- [Records supplied]:
────────────────────

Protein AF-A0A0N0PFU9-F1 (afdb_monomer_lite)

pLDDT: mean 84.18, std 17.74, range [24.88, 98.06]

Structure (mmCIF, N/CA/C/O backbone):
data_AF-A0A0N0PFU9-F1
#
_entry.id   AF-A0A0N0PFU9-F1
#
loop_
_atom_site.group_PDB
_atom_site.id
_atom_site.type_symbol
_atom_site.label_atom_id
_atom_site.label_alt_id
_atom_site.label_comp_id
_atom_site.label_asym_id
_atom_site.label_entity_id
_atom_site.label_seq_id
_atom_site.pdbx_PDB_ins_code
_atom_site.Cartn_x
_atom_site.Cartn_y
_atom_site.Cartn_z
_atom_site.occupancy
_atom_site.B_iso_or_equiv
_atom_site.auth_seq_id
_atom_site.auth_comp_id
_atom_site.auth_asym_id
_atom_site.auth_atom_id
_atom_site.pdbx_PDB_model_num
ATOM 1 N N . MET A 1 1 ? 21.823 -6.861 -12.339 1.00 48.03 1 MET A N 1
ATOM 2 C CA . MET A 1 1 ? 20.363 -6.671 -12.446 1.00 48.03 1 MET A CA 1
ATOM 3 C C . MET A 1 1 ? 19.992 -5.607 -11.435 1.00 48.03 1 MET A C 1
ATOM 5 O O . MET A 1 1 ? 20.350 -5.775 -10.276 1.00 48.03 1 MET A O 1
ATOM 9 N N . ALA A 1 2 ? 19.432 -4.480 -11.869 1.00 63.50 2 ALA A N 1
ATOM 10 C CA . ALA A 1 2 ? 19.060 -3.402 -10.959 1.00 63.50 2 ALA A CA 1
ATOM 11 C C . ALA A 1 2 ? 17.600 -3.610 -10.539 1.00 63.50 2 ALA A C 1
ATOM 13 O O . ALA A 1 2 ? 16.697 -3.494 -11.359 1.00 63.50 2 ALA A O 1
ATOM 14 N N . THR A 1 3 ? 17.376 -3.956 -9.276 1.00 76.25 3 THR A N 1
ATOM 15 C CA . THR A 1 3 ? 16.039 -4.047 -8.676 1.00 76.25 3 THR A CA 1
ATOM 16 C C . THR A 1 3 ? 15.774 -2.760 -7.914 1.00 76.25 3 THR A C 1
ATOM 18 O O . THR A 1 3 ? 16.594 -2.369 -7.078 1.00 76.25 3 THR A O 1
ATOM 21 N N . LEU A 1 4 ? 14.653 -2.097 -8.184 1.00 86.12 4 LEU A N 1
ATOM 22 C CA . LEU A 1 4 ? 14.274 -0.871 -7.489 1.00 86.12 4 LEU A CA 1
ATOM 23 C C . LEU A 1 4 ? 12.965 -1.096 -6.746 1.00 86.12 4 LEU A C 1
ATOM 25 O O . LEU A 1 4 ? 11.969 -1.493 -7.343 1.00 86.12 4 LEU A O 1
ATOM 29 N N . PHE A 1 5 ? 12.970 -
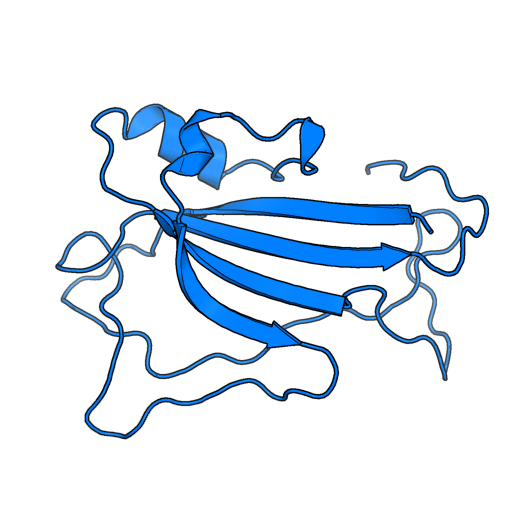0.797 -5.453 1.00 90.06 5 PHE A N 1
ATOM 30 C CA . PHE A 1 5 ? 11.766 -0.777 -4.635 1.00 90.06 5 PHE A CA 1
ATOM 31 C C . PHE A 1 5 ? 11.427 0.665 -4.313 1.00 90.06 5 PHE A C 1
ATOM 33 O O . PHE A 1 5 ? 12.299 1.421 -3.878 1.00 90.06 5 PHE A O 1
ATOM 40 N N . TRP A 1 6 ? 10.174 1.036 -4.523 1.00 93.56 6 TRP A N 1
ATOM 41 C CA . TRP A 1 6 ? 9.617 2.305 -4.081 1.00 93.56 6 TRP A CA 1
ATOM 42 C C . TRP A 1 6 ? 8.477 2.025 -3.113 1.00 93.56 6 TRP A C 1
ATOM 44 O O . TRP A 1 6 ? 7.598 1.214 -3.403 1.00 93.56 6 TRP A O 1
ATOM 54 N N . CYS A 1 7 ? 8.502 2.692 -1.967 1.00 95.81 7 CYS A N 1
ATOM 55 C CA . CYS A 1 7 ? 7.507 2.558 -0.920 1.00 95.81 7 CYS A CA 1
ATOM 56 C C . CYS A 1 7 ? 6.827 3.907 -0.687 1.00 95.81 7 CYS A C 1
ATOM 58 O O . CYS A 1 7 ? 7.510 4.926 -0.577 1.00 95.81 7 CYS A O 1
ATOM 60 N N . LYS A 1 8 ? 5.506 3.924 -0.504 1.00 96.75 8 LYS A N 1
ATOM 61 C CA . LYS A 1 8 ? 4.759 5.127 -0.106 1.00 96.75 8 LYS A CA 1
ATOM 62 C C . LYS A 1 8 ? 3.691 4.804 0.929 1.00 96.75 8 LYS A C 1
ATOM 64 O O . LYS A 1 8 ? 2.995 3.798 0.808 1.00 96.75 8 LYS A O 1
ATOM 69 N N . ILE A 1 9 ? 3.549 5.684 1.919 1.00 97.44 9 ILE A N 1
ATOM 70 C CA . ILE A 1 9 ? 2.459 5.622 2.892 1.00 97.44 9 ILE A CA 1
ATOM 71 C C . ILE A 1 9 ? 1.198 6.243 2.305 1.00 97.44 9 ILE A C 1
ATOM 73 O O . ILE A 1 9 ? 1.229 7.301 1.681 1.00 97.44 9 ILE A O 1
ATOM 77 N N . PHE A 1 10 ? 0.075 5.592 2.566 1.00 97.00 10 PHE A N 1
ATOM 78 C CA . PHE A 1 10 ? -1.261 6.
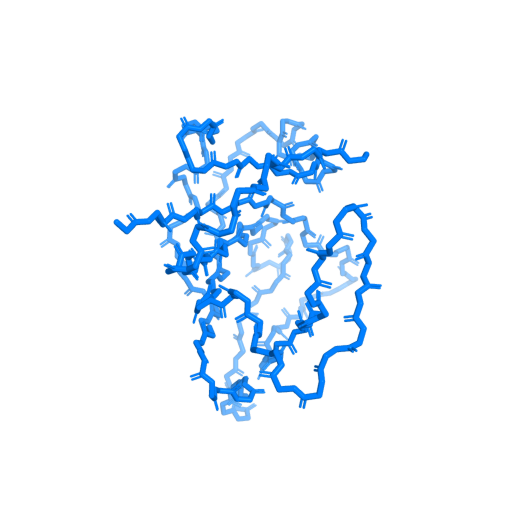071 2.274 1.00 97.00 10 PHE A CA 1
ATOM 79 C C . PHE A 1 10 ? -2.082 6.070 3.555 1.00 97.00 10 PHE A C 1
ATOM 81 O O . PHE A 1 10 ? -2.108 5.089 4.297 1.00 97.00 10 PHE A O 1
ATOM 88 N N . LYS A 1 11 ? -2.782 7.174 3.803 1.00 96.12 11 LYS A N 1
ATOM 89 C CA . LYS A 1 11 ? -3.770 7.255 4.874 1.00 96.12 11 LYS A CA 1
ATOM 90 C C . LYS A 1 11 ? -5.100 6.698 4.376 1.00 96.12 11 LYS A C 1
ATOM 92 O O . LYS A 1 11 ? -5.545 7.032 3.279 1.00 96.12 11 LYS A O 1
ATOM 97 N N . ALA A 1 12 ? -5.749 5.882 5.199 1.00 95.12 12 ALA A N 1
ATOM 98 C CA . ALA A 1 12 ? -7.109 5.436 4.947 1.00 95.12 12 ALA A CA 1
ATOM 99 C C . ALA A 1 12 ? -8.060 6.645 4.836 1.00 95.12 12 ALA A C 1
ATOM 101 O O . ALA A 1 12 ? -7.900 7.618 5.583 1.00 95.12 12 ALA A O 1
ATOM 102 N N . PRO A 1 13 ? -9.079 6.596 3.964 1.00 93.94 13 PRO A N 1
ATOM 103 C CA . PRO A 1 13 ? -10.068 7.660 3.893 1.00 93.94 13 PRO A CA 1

────────────────────

- [Assignment]:
Skipping all pictures, set the listing down exactly as written.

- [Output of the task]:
Protein AF-A0A0N0PFU9-F1 (afdb_monomer_lite)

pLDDT: mean 84.18, std 17.74, range [24.88, 98.06]

Structure (mmCIF, N/CA/C/O backbone):
data_AF-A0A0N0PFU9-F1
#
_entry.id   AF-A0A0N0PFU9-F1
#
loop_
_atom_site.group_PDB
_atom_site.id
_atom_site.type_symbol
_atom_site.label_atom_id
_atom_site.label_alt_id
_atom_site.label_comp_id
_atom_site.label_asym_id
_atom_site.label_entity_id
_atom_site.label_seq_id
_atom_site.pdbx_PDB_ins_code
_atom_site.Cartn_x
_atom_site.Cartn_y
_atom_site.Cartn_z
_atom_site.occupancy
_atom_site.B_iso_or_equiv
_atom_site.auth_seq_id
_atom_site.auth_comp_id
_atom_site.auth_asym_id
_atom_site.auth_atom_id
_atom_site.pdbx_PDB_model_num
ATOM 1 N N . MET A 1 1 ? 21.823 -6.861 -12.339 1.00 48.03 1 MET A N 1
ATOM 2 C CA . MET A 1 1 ? 20.363 -6.671 -12.446 1.00 48.03 1 MET A CA 1
ATOM 3 C C . MET A 1 1 ? 19.992 -5.607 -11.435 1.00 48.03 1 MET A C 1
ATOM 5 O O . MET A 1 1 ? 20.350 -5.775 -10.276 1.00 48.03 1 MET A O 1
ATOM 9 N N . ALA A 1 2 ? 19.432 -4.480 -11.869 1.00 63.50 2 ALA A N 1
ATOM 10 C CA . ALA A 1 2 ? 19.060 -3.402 -10.959 1.00 63.50 2 ALA A CA 1
ATOM 11 C C . ALA A 1 2 ? 17.600 -3.610 -10.539 1.00 63.50 2 ALA A C 1
ATOM 13 O O . ALA A 1 2 ? 16.697 -3.494 -11.359 1.00 63.50 2 ALA A O 1
ATOM 14 N N . THR A 1 3 ? 17.376 -3.956 -9.276 1.00 76.25 3 THR A N 1
ATOM 15 C CA . THR A 1 3 ? 16.039 -4.047 -8.676 1.00 76.25 3 THR A CA 1
ATOM 16 C C . THR A 1 3 ? 15.774 -2.760 -7.914 1.00 76.25 3 THR A C 1
ATOM 18 O O . THR A 1 3 ? 16.594 -2.369 -7.078 1.00 76.25 3 THR A O 1
ATOM 21 N N . LEU A 1 4 ? 14.653 -2.097 -8.184 1.00 86.12 4 LEU A N 1
ATOM 22 C CA . LEU A 1 4 ? 14.274 -0.871 -7.489 1.00 86.12 4 LEU A CA 1
ATOM 23 C C . LEU A 1 4 ? 12.965 -1.096 -6.746 1.00 86.12 4 LEU A C 1
ATOM 25 O O . LEU A 1 4 ? 11.969 -1.493 -7.343 1.00 86.12 4 LEU A O 1
ATOM 29 N N . PHE A 1 5 ? 12.970 -
0.797 -5.453 1.00 90.06 5 PHE A N 1
ATOM 30 C CA . PHE A 1 5 ? 11.766 -0.777 -4.635 1.00 90.06 5 PHE A CA 1
ATOM 31 C C . PHE A 1 5 ? 11.427 0.665 -4.313 1.00 90.06 5 PHE A C 1
ATOM 33 O O . PHE A 1 5 ? 12.299 1.421 -3.878 1.00 90.06 5 PHE A O 1
ATOM 40 N N . TRP A 1 6 ? 10.174 1.036 -4.523 1.00 93.56 6 TRP A N 1
ATOM 41 C CA . TRP A 1 6 ? 9.617 2.305 -4.081 1.00 93.56 6 TRP A CA 1
ATOM 42 C C . TRP A 1 6 ? 8.477 2.025 -3.113 1.00 93.56 6 TRP A C 1
ATOM 44 O O . TRP A 1 6 ? 7.598 1.214 -3.403 1.00 93.56 6 TRP A O 1
ATOM 54 N N . CYS A 1 7 ? 8.502 2.692 -1.967 1.00 95.81 7 CYS A N 1
ATOM 55 C CA . CYS A 1 7 ? 7.507 2.558 -0.920 1.00 95.81 7 CYS A CA 1
ATOM 56 C C . CYS A 1 7 ? 6.827 3.907 -0.687 1.00 95.81 7 CYS A C 1
ATOM 58 O O . CYS A 1 7 ? 7.510 4.926 -0.577 1.00 95.81 7 CYS A O 1
ATOM 60 N N . LYS A 1 8 ? 5.506 3.924 -0.504 1.00 96.75 8 LYS A N 1
ATOM 61 C CA . LYS A 1 8 ? 4.759 5.127 -0.106 1.00 96.75 8 LYS A CA 1
ATOM 62 C C . LYS A 1 8 ? 3.691 4.804 0.929 1.00 96.75 8 LYS A C 1
ATOM 64 O O . LYS A 1 8 ? 2.995 3.798 0.808 1.00 96.75 8 LYS A O 1
ATOM 69 N N . ILE A 1 9 ? 3.549 5.684 1.919 1.00 97.44 9 ILE A N 1
ATOM 70 C CA . ILE A 1 9 ? 2.459 5.622 2.892 1.00 97.44 9 ILE A CA 1
ATOM 71 C C . ILE A 1 9 ? 1.198 6.243 2.305 1.00 97.44 9 ILE A C 1
ATOM 73 O O . ILE A 1 9 ? 1.229 7.301 1.681 1.00 97.44 9 ILE A O 1
ATOM 77 N N . PHE A 1 10 ? 0.075 5.592 2.566 1.00 97.00 10 PHE A N 1
ATOM 78 C CA . PHE A 1 10 ? -1.261 6.
071 2.274 1.00 97.00 10 PHE A CA 1
ATOM 79 C C . PHE A 1 10 ? -2.082 6.070 3.555 1.00 97.00 10 PHE A C 1
ATOM 81 O O . PHE A 1 10 ? -2.108 5.089 4.297 1.00 97.00 10 PHE A O 1
ATOM 88 N N . LYS A 1 11 ? -2.782 7.174 3.803 1.00 96.12 11 LYS A N 1
ATOM 89 C CA . LYS A 1 11 ? -3.770 7.255 4.874 1.00 96.12 11 LYS A CA 1
ATOM 90 C C . LYS A 1 11 ? -5.100 6.698 4.376 1.00 96.12 11 LYS A C 1
ATOM 92 O O . LYS A 1 11 ? -5.545 7.032 3.279 1.00 96.12 11 LYS A O 1
ATOM 97 N N . ALA A 1 12 ? -5.749 5.882 5.199 1.00 95.12 12 ALA A N 1
ATOM 98 C CA . ALA A 1 12 ? -7.109 5.436 4.947 1.00 95.12 12 ALA A CA 1
ATOM 99 C C . ALA A 1 12 ? -8.060 6.645 4.836 1.00 95.12 12 ALA A C 1
ATOM 101 O O . ALA A 1 12 ? -7.900 7.618 5.583 1.00 95.12 12 ALA A O 1
ATOM 102 N N . PRO A 1 13 ? -9.079 6.596 3.964 1.00 93.94 13 PRO A N 1
ATOM 103 C CA . PRO A 1 13 ? -10.068 7.660 3.893 1.00 93.94 13 PRO A CA 1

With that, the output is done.